Tuesday, August 4, 2020

Paterson - Aug 3 2020


Paterson

Aug 3 2020


The steep walls of the gorge

reflect the sound of falling water

and the rapids below,

hard black rock

glistening with spray.


An iron-work bridge

spans the falls,

braced at either end

against the sheer granite walls.


Looking up from the bottom

at its graceful arc

it seems to weigh nothing at all,

floating on high

as if some gossamer thread

had spun itself across.


And so precise

in its fine mesh of girders,

their perfect symmetry

against rough irregular rock.


But how deceptive distance can be.

Because up close

you can see great streaks of rust

corroded steel,

giant bolts

that must have seized long ago.


Some abandoned nests

still wedged into crevices

and some with baby birds.

Along with greyish guano everywhere

that seems permanently baked on.


Not to mention vulgar words

some brave and angry soul

once proclaimed to the world

in blood red paint.

As well as declarations of love

by some aspiring Romeo;

and I can only hope

his passion has lasted as long.


So I stay where I am, looking up.

The beauty

of function and form,

the strength

of a simple arc.

Like a found poem

unintentional art.

 



This poem was inspired by a lovely small movie called Paterson. (In homage, I gave the poem that name. Which I know will confuse most readers. Although a discerning one will recognize it as the title and home-town setting of an epic poem by William Carlos Williams.) The image that stuck with me was of a beautiful bridge spanning a deep waterfall gorge. It was a recurrent image in the film – always seen from a distance, looking up -- and it never seemed anything but magical. (The best picture I was able to find on-line does not really do it justice.)

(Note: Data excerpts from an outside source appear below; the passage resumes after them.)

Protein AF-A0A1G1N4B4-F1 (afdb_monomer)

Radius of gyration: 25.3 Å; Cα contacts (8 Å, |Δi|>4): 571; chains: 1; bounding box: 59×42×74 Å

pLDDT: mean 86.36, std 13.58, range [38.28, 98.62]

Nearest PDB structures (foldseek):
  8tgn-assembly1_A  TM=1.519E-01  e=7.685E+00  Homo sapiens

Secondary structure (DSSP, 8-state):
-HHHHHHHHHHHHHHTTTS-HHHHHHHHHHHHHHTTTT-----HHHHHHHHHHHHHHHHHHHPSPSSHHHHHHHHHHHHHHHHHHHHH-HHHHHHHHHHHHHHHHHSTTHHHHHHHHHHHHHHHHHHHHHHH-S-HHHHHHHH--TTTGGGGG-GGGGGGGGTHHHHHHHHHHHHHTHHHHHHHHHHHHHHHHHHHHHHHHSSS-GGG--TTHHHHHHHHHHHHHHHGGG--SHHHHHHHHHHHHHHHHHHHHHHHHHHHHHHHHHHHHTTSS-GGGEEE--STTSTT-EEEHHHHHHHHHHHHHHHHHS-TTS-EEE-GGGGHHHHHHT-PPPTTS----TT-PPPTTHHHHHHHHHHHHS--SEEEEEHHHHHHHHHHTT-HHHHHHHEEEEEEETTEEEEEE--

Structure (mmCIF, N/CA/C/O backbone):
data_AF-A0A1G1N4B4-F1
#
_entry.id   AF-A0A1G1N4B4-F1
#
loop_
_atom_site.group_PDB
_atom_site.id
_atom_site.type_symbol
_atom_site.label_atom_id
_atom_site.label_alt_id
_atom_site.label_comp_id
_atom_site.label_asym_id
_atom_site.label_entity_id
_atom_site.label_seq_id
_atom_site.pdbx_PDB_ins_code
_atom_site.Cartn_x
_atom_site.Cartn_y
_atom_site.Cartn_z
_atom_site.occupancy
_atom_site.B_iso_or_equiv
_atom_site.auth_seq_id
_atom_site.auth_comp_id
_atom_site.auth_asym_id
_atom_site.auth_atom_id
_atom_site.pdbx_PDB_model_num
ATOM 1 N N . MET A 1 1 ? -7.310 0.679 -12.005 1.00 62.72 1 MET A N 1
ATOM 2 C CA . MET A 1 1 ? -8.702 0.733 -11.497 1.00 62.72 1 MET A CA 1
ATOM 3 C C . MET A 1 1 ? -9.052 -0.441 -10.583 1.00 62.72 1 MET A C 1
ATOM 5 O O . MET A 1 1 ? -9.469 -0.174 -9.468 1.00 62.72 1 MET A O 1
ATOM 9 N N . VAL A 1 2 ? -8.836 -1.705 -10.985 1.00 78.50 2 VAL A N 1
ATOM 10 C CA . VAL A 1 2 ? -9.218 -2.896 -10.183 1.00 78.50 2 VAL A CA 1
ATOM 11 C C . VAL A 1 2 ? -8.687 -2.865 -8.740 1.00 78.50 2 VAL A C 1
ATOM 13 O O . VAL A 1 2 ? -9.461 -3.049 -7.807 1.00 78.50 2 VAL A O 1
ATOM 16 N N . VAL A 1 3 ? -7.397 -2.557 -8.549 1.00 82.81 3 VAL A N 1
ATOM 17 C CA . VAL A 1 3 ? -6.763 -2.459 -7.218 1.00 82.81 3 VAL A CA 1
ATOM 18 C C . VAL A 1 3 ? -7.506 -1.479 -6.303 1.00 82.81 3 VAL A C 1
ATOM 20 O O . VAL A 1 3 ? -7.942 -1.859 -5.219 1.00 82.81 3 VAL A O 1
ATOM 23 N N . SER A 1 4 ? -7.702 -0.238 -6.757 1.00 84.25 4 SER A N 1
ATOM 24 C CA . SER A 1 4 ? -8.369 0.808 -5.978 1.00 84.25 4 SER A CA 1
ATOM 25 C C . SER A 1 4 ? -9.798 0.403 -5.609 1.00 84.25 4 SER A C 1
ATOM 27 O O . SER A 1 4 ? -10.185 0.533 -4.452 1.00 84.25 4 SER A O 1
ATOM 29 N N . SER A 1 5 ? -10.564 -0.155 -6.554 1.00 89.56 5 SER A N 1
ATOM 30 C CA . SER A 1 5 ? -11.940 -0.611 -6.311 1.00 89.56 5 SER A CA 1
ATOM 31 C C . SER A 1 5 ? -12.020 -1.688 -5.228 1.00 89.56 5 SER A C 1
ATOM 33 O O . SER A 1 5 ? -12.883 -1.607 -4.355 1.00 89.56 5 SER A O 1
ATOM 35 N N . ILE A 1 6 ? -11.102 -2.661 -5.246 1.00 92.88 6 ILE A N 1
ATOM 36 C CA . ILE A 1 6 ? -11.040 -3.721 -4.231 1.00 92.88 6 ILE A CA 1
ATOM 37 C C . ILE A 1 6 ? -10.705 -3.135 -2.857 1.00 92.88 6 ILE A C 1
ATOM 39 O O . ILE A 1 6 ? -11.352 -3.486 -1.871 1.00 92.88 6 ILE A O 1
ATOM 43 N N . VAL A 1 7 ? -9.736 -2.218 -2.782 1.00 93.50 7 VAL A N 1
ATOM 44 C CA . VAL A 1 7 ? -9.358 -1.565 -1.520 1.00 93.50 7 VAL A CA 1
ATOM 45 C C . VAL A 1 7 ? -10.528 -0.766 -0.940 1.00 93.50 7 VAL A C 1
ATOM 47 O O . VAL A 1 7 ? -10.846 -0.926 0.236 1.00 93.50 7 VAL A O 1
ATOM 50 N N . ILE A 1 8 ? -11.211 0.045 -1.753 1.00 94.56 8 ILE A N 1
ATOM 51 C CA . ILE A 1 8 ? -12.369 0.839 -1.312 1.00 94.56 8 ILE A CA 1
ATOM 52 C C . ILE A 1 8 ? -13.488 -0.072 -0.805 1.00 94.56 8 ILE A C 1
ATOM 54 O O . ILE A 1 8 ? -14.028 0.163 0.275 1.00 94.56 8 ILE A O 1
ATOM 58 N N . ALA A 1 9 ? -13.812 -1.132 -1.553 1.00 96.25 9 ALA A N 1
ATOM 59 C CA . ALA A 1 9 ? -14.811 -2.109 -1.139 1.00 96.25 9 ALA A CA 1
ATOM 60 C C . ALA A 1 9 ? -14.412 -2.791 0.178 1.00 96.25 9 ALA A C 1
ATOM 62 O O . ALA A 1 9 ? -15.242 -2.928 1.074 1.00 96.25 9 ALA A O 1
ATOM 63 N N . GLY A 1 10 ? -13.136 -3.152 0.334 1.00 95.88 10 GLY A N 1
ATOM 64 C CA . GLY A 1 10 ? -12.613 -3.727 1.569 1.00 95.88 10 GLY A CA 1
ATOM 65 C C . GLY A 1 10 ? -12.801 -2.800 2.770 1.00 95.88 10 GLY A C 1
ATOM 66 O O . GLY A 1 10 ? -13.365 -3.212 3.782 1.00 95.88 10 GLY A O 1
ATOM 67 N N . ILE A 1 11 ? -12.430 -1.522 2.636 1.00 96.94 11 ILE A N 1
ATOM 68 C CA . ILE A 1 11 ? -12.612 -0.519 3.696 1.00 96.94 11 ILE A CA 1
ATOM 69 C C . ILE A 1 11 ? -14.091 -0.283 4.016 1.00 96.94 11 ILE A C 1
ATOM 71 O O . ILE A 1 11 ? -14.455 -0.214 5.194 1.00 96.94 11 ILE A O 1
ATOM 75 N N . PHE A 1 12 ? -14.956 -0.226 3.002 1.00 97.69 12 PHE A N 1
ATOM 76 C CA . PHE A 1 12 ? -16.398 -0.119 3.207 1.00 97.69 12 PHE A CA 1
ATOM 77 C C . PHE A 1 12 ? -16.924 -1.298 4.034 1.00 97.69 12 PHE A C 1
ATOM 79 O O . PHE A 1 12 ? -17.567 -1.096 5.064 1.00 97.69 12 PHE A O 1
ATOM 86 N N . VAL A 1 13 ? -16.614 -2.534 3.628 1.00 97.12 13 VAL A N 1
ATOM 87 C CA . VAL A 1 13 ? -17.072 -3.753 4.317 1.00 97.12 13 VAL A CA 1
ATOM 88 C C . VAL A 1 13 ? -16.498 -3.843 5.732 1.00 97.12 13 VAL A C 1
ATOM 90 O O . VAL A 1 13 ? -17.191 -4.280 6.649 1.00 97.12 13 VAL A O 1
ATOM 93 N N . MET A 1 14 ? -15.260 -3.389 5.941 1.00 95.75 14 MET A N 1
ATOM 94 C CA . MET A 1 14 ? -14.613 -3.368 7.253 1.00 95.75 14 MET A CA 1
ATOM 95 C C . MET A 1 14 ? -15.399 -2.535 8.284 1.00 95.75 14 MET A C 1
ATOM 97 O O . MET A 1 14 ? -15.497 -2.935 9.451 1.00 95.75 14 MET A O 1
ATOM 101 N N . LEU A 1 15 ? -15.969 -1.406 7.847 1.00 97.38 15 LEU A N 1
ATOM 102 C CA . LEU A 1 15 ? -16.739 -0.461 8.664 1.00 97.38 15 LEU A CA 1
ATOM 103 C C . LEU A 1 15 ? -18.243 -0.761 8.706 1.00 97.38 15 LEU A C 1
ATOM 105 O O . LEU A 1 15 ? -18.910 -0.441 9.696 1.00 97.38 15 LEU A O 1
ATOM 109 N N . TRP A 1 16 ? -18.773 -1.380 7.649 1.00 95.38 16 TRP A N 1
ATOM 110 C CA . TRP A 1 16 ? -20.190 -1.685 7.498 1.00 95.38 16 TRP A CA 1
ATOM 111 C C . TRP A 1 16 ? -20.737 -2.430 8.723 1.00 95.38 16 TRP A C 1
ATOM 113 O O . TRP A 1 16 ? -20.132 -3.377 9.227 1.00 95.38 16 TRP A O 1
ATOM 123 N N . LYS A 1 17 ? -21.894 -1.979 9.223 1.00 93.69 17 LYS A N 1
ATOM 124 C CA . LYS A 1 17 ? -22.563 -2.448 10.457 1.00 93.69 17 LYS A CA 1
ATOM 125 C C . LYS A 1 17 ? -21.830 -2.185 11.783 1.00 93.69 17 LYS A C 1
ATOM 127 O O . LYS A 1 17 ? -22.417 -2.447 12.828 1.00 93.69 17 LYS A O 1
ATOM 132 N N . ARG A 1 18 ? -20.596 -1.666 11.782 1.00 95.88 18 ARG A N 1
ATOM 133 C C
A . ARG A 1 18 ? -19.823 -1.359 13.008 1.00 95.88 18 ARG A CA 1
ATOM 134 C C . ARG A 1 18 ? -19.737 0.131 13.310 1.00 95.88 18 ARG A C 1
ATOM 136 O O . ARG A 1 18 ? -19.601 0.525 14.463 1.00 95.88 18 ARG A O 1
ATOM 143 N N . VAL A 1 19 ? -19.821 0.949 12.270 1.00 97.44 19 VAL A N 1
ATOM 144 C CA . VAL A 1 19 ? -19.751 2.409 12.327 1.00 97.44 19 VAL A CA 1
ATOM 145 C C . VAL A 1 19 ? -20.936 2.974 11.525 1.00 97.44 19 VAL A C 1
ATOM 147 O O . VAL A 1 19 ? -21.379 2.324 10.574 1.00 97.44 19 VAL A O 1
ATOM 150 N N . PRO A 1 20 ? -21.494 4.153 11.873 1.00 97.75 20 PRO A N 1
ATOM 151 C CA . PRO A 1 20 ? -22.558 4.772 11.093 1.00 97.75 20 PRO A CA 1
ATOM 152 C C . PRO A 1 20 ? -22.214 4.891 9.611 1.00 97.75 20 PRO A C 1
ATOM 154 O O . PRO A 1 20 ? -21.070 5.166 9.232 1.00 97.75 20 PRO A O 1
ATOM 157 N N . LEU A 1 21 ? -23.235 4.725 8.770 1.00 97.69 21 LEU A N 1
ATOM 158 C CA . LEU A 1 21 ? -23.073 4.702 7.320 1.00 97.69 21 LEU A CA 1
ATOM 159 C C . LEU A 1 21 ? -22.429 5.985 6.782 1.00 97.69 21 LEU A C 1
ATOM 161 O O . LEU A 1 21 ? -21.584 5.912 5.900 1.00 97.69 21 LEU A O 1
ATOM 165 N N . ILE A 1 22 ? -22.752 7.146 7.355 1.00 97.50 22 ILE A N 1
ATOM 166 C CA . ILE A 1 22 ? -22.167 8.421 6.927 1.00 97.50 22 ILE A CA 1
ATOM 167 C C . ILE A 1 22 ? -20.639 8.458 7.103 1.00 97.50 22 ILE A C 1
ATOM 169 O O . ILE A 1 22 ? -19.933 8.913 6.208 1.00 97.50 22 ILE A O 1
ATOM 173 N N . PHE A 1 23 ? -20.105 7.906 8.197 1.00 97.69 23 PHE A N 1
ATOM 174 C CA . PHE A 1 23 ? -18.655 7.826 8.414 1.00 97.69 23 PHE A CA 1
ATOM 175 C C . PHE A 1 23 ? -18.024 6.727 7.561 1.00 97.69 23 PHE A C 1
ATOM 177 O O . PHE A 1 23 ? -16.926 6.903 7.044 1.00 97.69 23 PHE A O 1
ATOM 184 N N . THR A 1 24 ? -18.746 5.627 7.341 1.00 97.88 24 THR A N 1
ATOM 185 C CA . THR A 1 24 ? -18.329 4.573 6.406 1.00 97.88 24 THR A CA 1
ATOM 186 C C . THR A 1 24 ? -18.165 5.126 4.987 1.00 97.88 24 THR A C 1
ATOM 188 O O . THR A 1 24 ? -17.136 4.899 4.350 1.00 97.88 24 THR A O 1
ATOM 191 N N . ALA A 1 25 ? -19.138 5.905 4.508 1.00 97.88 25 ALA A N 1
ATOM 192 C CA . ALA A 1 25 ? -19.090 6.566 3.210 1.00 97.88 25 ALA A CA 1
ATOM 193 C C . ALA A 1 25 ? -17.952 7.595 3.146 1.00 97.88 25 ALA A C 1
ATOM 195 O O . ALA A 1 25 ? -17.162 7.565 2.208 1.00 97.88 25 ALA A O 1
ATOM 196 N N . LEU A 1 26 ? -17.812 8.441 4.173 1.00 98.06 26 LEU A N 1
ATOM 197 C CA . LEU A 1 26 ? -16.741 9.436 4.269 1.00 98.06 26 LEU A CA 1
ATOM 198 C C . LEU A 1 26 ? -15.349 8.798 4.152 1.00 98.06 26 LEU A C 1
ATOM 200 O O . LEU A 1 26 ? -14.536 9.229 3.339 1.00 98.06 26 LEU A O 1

Adam Driver stars as a bus driver in the small industrial (and now, more likely post-industrial!) New Jersey town of Paterson. He lives a modest regimented life, observantly quiet and calm. He goes by the same name as the town, so seems even more subsumed in his surroundings: almost invisible. (In fact, I don't think he even had a first name!) The contrast with his artistic wife is startling: her fondness for the extremes of black and white; her constant and rather fickle creative fervour; her guileless and somewhat girlish enthusiasms; her exotic ethnicity; her desire for recognition, fame, success. He is not so much repressed as living in his head. Even his love poems are studied and detached. But they also reveal a hidden inner passion, a vividly beating heart. He is an unlikely poet, but really quite talented. He has no ambition, no desire to be published or read, and so represents a kind of pure artistic temperament: creativity for its own sake.

His poetry is diurnal and observational, so the idea of “found poetry” is very present in this movie.

Watching it, I felt a powerful impulse to write. The excitement of the blank page, the sense of infinite possibility it presents, was really quite exhilarating. I have to admit, I actually identified very much with Paterson.

And in the end, despite a great disappointment and true body blow of misfortune, he cannot help but open a new notebook and start putting down words. This spoke to me about how thrilling the process of writing is: that for a poet, it is much more about the journey than the destination, the immersion in the creative act over the actual result.  

Not that any of this appears in my poem. I've learned that a narrow focus works much better in this work. The bridge is what caught my eye, and so where I stayed: the parabolic arc; the contrast of a highly engineered form with the rough irregular rock.